HARARE: Pearl Properties has recorded a 3,85 % drop in revenue to $5,6 million for the eight months ended August 31, 2015 due to a decline in rental income. In the same period last year, Pearl’s revenue was $5,8 million. Rental income declined to $4,258 million from $4,431 million in 2014, net property income grew by 5,59% to $3,9 million from $4,2 million in 2014, while administrative expenses declined by 6,38% to $1,7 million from $1,8 million in 2014.
Pearl Properties managing director Francis Nyambiri said the property market had remained subdued in the first half of the year with increasing defaults, declining occupancy levels, increasing evictions and voluntary space surrenders.
“These fundamentals adversely affected the prospects for upward rent reviews as landlords seek to retain existing paying tenants. Demand for space remained weak with the central business district (CDB) office sector being affected the most. However, the demand for retail space remains relatively strong in both CBD and suburban areas despite the subdued economic fundamentals,” Nyambiri said.
Occupancy levels declined to 77,37% from 79,93%. Rental yield declined to 7,09% from 7,33% in 2014. Cash yield went down to 4,63% from 4,73% in 2014. Rental per square metre declined to 7,51% from 7,78% in 2014.
“The market dynamics affected performance as we have seen rental stagnation and the rental income declined to $4,258 million from $4,431 million in 2014. The sector affected most is CBD offices due to the weak demand for that particular sector,” Nyambiri said. “The week demand for space within the CBD resulted in the decline for rental per square metre.”
During the period under review, office parks contributed 33,40% to the rental income followed by CBD offices (26,70%), industrial (16,30%), CBD retail (13,16%) and suburban retail with 10,39%. While in the CDB rental per square metre declined to $10,05 from $11,74, office parks improved to $10,09 from $10,04 in 2014.
Tenant arrears grew to $2 638 million from $2,393 million due to the liquidity challenges prevailing in the economy.

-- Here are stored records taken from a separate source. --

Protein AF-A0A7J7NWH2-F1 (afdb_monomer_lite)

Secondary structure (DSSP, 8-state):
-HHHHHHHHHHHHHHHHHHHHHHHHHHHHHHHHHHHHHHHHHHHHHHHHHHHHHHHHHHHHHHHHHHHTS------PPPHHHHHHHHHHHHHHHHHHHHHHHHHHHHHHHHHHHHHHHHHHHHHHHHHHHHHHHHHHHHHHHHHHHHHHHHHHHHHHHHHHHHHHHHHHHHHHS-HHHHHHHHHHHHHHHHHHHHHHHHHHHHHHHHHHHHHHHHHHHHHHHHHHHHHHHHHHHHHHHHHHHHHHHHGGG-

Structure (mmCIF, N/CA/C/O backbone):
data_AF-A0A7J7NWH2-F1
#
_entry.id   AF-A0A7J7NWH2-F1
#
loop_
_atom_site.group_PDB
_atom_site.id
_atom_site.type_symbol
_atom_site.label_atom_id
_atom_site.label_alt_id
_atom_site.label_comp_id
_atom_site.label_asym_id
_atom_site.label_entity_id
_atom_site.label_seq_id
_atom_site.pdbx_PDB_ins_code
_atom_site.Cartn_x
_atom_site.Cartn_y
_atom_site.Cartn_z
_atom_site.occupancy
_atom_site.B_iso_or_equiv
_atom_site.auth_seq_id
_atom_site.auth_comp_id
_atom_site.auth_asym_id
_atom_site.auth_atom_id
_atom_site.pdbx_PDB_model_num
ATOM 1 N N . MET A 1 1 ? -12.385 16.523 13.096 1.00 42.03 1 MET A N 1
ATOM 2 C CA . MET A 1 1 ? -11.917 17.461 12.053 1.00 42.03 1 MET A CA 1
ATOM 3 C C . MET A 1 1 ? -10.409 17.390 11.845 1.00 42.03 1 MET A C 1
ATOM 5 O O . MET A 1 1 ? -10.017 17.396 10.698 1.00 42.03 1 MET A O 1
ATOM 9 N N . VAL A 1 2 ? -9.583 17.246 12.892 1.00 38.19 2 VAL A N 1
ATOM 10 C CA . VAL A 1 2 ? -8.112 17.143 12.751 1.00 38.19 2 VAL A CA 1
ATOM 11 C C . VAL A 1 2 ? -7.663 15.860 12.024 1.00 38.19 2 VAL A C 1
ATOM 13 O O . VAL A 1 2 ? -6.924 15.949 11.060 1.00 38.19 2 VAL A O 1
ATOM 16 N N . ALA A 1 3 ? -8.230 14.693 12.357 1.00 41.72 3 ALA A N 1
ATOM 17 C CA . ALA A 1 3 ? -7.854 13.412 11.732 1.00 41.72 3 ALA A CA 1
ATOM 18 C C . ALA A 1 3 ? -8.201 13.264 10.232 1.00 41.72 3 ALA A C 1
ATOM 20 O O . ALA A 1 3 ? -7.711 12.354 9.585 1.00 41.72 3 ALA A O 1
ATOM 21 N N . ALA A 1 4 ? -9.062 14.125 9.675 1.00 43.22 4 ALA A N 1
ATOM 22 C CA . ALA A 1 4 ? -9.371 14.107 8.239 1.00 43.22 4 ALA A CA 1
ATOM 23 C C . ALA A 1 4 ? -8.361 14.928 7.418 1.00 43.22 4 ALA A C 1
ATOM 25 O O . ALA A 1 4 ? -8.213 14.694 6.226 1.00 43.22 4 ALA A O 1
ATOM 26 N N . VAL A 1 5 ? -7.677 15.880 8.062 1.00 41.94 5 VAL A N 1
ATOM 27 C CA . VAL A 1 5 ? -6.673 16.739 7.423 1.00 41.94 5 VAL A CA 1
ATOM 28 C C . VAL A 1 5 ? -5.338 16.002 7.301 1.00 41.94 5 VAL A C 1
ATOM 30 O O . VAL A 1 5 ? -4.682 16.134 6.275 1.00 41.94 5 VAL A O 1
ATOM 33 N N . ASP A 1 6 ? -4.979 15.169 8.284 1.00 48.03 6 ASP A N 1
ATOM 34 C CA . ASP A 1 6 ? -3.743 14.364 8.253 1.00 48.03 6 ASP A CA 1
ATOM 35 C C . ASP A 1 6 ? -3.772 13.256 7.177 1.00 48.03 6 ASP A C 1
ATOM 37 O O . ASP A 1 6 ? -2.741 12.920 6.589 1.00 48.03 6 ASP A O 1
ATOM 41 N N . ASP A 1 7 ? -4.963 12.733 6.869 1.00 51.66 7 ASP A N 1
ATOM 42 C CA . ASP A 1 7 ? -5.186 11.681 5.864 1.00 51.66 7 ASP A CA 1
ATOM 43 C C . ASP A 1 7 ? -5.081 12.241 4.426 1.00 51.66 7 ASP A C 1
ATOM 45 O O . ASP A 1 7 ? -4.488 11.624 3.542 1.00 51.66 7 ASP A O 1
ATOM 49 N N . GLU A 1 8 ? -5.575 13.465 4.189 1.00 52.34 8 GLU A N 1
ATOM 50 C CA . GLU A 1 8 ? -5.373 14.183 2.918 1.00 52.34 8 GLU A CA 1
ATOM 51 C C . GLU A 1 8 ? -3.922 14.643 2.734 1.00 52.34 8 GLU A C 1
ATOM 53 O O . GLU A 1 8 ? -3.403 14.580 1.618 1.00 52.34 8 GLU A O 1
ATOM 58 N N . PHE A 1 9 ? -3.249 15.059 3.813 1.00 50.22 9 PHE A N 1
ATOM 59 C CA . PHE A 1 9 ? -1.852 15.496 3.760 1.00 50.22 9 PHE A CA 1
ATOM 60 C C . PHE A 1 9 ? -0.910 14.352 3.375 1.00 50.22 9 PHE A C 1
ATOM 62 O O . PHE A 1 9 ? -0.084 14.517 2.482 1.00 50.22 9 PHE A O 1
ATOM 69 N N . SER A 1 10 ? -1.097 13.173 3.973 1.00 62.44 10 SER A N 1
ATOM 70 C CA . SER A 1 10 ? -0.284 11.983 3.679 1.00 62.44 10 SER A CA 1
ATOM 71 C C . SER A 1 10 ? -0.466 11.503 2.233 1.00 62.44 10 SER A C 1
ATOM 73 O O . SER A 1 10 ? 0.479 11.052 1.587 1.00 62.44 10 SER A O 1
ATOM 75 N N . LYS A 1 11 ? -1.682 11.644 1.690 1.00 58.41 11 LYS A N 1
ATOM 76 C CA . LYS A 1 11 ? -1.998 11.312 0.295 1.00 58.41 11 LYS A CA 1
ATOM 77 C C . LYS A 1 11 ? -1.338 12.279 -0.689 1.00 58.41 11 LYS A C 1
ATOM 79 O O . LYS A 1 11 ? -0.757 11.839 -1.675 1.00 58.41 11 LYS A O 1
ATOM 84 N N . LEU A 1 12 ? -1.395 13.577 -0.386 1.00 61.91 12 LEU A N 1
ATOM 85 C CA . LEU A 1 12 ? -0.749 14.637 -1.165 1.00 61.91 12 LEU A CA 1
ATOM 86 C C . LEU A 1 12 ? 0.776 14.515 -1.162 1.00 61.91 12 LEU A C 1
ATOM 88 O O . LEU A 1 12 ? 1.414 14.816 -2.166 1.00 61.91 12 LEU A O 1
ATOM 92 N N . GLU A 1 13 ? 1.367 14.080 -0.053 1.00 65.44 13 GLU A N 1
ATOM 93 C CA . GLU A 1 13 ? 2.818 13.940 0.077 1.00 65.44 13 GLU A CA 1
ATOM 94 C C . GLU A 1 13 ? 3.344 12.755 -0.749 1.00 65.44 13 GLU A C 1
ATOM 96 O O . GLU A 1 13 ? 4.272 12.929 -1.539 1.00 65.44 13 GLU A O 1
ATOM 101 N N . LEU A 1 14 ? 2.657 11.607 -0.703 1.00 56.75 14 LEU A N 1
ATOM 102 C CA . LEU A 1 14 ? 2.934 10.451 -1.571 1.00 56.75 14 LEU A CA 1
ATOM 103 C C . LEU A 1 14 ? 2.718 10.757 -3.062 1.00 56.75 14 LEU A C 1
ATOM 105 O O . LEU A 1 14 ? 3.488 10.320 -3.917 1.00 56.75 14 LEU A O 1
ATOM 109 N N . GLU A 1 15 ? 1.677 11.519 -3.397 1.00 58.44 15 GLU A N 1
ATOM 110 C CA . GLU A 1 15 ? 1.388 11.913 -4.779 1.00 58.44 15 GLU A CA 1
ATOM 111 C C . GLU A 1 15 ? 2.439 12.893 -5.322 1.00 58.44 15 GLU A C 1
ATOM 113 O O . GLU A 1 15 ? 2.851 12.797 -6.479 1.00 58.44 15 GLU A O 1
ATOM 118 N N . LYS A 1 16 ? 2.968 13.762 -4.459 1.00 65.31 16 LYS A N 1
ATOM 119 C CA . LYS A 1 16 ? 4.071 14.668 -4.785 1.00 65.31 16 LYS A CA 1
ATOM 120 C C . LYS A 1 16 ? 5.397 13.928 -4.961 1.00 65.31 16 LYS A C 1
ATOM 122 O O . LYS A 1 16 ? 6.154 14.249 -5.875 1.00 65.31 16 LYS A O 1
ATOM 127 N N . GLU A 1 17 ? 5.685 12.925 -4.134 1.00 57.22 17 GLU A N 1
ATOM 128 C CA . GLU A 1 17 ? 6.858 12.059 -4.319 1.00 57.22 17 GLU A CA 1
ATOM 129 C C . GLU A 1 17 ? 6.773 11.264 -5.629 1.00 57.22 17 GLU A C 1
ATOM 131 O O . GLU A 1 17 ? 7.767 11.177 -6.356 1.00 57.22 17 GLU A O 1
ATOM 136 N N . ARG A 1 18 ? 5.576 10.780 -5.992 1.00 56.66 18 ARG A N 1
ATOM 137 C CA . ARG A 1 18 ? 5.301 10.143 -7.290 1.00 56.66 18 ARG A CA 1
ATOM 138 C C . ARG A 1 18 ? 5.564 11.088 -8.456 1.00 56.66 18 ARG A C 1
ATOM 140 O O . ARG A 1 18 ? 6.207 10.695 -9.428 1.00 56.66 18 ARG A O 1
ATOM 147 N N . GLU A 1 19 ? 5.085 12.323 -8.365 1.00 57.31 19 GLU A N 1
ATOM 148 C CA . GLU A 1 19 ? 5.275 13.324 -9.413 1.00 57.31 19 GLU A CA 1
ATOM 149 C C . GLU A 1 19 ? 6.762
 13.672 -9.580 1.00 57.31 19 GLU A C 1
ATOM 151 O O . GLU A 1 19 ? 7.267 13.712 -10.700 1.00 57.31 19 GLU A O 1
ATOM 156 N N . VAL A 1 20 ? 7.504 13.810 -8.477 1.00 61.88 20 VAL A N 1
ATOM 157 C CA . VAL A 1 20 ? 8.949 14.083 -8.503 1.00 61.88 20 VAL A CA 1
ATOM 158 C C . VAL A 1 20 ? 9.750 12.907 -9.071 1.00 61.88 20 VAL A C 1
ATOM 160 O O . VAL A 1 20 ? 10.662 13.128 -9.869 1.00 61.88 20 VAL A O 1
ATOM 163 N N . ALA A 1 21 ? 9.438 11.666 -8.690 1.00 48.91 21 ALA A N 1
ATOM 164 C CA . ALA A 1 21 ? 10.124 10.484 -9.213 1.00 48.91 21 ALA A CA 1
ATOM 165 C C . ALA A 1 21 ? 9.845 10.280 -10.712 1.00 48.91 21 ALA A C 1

During the period under review, the company committed a total of $142 000 towards property maintenance.
Commenting on property development, Nyambiri said the sectional titles for George Square Mews (Kamfinsa Cluster Homes) were now available and to date the company had received eight purchasing offers but these were subject to mortgage finance.

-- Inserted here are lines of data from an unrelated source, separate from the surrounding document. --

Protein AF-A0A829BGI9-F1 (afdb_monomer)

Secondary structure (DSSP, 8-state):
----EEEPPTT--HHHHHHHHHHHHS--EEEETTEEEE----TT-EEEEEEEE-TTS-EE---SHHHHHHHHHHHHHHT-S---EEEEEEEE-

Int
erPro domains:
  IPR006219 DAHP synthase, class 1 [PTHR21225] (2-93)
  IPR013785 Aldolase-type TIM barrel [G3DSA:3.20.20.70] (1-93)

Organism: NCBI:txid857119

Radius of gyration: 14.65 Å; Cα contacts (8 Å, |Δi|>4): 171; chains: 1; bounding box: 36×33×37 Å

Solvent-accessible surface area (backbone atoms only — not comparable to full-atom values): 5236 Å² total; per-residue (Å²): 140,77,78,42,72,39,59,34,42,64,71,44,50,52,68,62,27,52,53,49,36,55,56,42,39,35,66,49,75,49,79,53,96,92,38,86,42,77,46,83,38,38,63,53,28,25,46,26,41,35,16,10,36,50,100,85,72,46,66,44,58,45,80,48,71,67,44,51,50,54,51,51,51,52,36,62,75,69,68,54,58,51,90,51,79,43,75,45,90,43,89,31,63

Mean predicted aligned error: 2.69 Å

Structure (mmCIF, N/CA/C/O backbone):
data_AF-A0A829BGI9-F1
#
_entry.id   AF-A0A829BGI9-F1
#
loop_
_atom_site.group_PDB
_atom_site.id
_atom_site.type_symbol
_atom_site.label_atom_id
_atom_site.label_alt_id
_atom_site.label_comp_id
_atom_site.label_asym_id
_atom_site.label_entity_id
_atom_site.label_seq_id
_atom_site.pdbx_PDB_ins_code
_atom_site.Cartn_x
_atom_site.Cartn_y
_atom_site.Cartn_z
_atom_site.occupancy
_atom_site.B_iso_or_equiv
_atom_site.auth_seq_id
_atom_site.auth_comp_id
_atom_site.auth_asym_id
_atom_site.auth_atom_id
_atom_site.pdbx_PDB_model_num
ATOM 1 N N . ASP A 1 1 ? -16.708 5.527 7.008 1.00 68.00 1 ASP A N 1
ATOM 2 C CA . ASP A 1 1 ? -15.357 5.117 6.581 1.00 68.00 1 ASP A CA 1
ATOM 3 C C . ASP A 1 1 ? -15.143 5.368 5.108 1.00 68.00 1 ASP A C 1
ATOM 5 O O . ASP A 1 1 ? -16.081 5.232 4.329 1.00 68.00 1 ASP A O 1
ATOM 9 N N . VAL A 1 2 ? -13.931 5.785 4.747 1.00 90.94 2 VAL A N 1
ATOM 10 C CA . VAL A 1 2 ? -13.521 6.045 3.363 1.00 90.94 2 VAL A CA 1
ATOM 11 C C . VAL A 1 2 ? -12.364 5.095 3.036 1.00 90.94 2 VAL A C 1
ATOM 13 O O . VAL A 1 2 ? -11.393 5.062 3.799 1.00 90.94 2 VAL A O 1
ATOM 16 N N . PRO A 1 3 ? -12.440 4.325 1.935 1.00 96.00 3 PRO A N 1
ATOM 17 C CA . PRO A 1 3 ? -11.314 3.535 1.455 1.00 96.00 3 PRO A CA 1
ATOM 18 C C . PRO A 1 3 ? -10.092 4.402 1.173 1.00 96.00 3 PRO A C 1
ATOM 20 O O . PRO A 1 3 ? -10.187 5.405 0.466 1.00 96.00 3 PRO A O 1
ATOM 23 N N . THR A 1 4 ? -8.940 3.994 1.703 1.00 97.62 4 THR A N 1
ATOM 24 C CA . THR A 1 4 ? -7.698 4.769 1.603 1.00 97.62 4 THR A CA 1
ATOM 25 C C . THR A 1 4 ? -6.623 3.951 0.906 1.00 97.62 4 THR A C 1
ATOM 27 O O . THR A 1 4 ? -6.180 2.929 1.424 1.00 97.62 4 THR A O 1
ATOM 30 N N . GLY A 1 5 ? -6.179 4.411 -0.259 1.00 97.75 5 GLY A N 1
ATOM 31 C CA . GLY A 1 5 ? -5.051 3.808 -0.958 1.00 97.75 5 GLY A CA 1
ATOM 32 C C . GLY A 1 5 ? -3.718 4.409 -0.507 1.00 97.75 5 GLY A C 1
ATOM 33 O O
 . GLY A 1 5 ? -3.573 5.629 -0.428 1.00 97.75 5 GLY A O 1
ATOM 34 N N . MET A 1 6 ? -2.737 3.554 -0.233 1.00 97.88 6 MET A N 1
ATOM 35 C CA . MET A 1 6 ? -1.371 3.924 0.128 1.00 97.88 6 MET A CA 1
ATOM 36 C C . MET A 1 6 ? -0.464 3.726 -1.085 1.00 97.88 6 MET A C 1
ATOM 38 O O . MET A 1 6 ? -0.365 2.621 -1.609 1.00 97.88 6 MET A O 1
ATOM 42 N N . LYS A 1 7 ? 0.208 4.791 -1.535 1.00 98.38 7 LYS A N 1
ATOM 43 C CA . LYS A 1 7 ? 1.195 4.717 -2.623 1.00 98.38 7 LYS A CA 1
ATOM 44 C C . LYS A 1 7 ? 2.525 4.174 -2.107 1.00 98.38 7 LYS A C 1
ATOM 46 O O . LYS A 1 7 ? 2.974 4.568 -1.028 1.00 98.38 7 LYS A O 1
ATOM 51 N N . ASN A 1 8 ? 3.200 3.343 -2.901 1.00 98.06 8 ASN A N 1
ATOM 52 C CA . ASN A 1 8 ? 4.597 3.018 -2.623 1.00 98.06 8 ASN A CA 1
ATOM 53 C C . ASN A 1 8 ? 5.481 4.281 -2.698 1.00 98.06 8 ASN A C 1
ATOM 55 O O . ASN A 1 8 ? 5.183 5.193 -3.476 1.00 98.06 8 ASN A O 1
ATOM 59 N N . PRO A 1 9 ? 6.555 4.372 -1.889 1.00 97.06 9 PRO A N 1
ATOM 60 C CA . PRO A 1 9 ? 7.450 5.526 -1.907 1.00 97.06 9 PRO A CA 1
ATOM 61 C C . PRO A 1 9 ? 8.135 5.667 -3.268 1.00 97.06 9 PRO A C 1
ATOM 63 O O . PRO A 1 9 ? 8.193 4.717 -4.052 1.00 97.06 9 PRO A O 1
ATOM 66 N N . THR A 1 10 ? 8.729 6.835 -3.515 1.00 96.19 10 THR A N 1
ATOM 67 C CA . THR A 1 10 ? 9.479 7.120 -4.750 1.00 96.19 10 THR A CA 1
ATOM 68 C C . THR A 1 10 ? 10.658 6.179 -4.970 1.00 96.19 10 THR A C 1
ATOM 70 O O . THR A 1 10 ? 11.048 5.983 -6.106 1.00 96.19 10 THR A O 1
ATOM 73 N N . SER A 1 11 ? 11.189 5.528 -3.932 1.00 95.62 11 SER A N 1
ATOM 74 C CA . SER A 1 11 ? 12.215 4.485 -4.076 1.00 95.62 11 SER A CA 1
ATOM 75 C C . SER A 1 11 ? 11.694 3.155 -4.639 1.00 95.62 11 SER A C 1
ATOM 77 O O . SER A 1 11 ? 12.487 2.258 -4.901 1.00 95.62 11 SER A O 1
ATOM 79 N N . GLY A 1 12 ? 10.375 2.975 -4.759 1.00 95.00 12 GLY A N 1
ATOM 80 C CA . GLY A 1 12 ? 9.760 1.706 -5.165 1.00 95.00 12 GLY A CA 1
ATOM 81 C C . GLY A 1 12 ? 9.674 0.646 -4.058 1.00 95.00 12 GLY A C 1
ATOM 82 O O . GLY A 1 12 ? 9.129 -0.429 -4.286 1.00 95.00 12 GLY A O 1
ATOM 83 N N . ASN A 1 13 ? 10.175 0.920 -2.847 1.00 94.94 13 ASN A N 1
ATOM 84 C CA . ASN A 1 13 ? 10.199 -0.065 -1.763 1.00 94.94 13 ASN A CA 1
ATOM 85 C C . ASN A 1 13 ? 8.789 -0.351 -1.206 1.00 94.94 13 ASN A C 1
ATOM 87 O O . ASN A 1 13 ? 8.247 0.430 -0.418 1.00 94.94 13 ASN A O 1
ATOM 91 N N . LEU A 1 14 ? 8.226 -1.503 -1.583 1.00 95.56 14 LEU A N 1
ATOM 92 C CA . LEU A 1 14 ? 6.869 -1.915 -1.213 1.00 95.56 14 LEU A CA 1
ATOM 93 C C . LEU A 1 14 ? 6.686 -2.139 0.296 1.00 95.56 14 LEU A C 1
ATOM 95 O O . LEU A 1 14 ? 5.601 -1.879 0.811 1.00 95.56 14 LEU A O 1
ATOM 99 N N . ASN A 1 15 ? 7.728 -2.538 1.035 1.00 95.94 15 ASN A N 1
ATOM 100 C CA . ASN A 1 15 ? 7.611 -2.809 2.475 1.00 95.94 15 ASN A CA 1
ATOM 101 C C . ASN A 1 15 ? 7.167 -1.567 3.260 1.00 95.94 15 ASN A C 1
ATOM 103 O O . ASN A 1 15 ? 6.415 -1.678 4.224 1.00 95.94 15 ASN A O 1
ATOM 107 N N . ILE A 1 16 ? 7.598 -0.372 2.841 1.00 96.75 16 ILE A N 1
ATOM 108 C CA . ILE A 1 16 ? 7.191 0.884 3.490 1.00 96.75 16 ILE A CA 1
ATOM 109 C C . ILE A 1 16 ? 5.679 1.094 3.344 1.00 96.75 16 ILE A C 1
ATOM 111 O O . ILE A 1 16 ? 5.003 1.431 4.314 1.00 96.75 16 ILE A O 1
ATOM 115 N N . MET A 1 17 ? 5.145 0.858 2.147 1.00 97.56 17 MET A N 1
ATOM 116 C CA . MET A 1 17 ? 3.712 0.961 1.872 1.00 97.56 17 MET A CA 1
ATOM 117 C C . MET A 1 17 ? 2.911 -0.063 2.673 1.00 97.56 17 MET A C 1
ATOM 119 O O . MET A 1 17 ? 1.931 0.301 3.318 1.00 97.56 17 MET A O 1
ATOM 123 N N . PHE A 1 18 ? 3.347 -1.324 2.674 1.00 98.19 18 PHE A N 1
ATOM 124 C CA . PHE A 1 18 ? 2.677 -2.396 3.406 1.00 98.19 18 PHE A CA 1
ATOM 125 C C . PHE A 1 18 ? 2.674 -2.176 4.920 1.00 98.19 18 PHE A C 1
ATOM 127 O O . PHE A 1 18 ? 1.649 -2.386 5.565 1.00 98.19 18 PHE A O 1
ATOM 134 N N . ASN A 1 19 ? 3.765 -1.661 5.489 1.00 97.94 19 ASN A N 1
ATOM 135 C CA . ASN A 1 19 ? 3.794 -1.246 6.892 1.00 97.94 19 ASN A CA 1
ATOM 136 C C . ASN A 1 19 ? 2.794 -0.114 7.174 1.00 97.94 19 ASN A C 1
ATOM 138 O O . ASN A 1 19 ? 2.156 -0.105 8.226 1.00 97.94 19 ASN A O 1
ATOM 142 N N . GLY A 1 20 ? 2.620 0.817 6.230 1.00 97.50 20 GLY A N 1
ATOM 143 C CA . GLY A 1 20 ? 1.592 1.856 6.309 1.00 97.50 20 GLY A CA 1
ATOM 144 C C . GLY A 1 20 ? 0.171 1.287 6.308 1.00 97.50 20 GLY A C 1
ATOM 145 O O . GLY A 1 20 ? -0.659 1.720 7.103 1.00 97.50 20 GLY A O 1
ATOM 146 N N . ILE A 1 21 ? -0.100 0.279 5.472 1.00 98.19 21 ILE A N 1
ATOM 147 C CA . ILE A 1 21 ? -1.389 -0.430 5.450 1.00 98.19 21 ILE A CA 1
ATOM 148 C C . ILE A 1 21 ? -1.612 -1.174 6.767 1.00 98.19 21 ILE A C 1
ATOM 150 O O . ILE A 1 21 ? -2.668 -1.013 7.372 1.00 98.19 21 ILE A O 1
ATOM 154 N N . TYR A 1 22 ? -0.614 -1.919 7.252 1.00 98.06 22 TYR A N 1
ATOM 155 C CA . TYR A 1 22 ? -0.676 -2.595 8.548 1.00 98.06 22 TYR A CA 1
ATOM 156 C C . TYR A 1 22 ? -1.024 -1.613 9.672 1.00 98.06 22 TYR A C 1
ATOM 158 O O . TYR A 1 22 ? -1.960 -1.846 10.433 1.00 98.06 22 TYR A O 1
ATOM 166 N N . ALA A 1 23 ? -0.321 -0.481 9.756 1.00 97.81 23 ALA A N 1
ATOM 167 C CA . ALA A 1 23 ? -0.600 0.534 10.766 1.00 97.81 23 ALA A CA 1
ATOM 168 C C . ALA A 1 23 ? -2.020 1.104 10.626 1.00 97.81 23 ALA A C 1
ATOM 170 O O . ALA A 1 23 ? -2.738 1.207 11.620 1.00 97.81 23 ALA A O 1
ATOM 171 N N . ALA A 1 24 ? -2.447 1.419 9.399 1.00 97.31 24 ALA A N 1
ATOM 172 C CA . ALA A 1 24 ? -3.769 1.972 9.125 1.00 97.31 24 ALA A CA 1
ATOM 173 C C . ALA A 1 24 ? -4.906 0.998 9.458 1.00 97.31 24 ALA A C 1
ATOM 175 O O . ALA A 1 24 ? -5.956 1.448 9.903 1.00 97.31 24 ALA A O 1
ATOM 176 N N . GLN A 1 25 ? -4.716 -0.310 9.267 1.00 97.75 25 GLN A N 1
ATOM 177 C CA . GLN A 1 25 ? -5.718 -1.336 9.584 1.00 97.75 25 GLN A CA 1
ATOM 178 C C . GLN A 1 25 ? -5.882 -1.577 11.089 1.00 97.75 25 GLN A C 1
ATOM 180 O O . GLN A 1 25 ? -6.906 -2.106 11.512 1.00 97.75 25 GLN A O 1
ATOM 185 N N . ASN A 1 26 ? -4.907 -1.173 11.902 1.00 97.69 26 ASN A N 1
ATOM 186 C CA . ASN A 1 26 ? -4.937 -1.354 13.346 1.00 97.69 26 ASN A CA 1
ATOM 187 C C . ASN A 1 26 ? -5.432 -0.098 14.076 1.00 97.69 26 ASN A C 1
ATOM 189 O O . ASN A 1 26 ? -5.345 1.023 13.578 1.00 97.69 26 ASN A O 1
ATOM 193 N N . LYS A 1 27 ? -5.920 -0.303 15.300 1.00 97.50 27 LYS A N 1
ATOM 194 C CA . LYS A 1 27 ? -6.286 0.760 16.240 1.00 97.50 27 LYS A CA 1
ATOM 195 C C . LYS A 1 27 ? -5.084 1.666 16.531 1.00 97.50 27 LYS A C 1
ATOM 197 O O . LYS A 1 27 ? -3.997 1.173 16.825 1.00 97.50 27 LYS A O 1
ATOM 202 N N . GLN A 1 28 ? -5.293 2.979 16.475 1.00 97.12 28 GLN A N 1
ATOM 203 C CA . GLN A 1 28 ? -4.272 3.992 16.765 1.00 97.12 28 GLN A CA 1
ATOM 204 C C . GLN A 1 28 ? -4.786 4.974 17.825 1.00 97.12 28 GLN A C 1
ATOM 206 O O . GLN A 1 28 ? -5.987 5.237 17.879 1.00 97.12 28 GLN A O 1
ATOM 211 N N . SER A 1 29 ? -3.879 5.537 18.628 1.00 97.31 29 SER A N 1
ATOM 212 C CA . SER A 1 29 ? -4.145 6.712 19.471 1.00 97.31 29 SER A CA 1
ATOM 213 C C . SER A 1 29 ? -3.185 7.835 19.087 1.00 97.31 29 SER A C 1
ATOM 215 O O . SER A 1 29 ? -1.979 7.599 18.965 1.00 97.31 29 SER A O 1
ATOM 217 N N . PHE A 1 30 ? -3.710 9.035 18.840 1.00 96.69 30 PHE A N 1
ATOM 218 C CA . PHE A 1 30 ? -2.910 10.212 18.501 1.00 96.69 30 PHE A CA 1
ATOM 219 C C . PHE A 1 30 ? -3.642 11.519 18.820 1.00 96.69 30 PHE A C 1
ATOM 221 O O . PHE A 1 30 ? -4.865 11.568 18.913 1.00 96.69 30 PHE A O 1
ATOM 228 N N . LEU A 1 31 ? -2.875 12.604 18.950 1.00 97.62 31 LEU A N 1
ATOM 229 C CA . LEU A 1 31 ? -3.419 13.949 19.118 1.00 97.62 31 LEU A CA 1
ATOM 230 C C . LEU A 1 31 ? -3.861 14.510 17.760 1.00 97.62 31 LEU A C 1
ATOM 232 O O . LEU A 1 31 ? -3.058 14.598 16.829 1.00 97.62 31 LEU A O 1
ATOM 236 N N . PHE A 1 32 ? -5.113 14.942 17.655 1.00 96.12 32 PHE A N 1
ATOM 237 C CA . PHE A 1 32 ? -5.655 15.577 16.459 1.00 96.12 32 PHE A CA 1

Nyambiri said the group was still looking for funding to finance the Fourth Street project. “The focus of the business is to ensure we have sustainable income and whatever we do we want to make sure we don’t lose what we already have. “We are also working on cost containment and we are analysing critically to ensure that at the end of the day the costs on tenants remain reasonable,” Nyambiri said.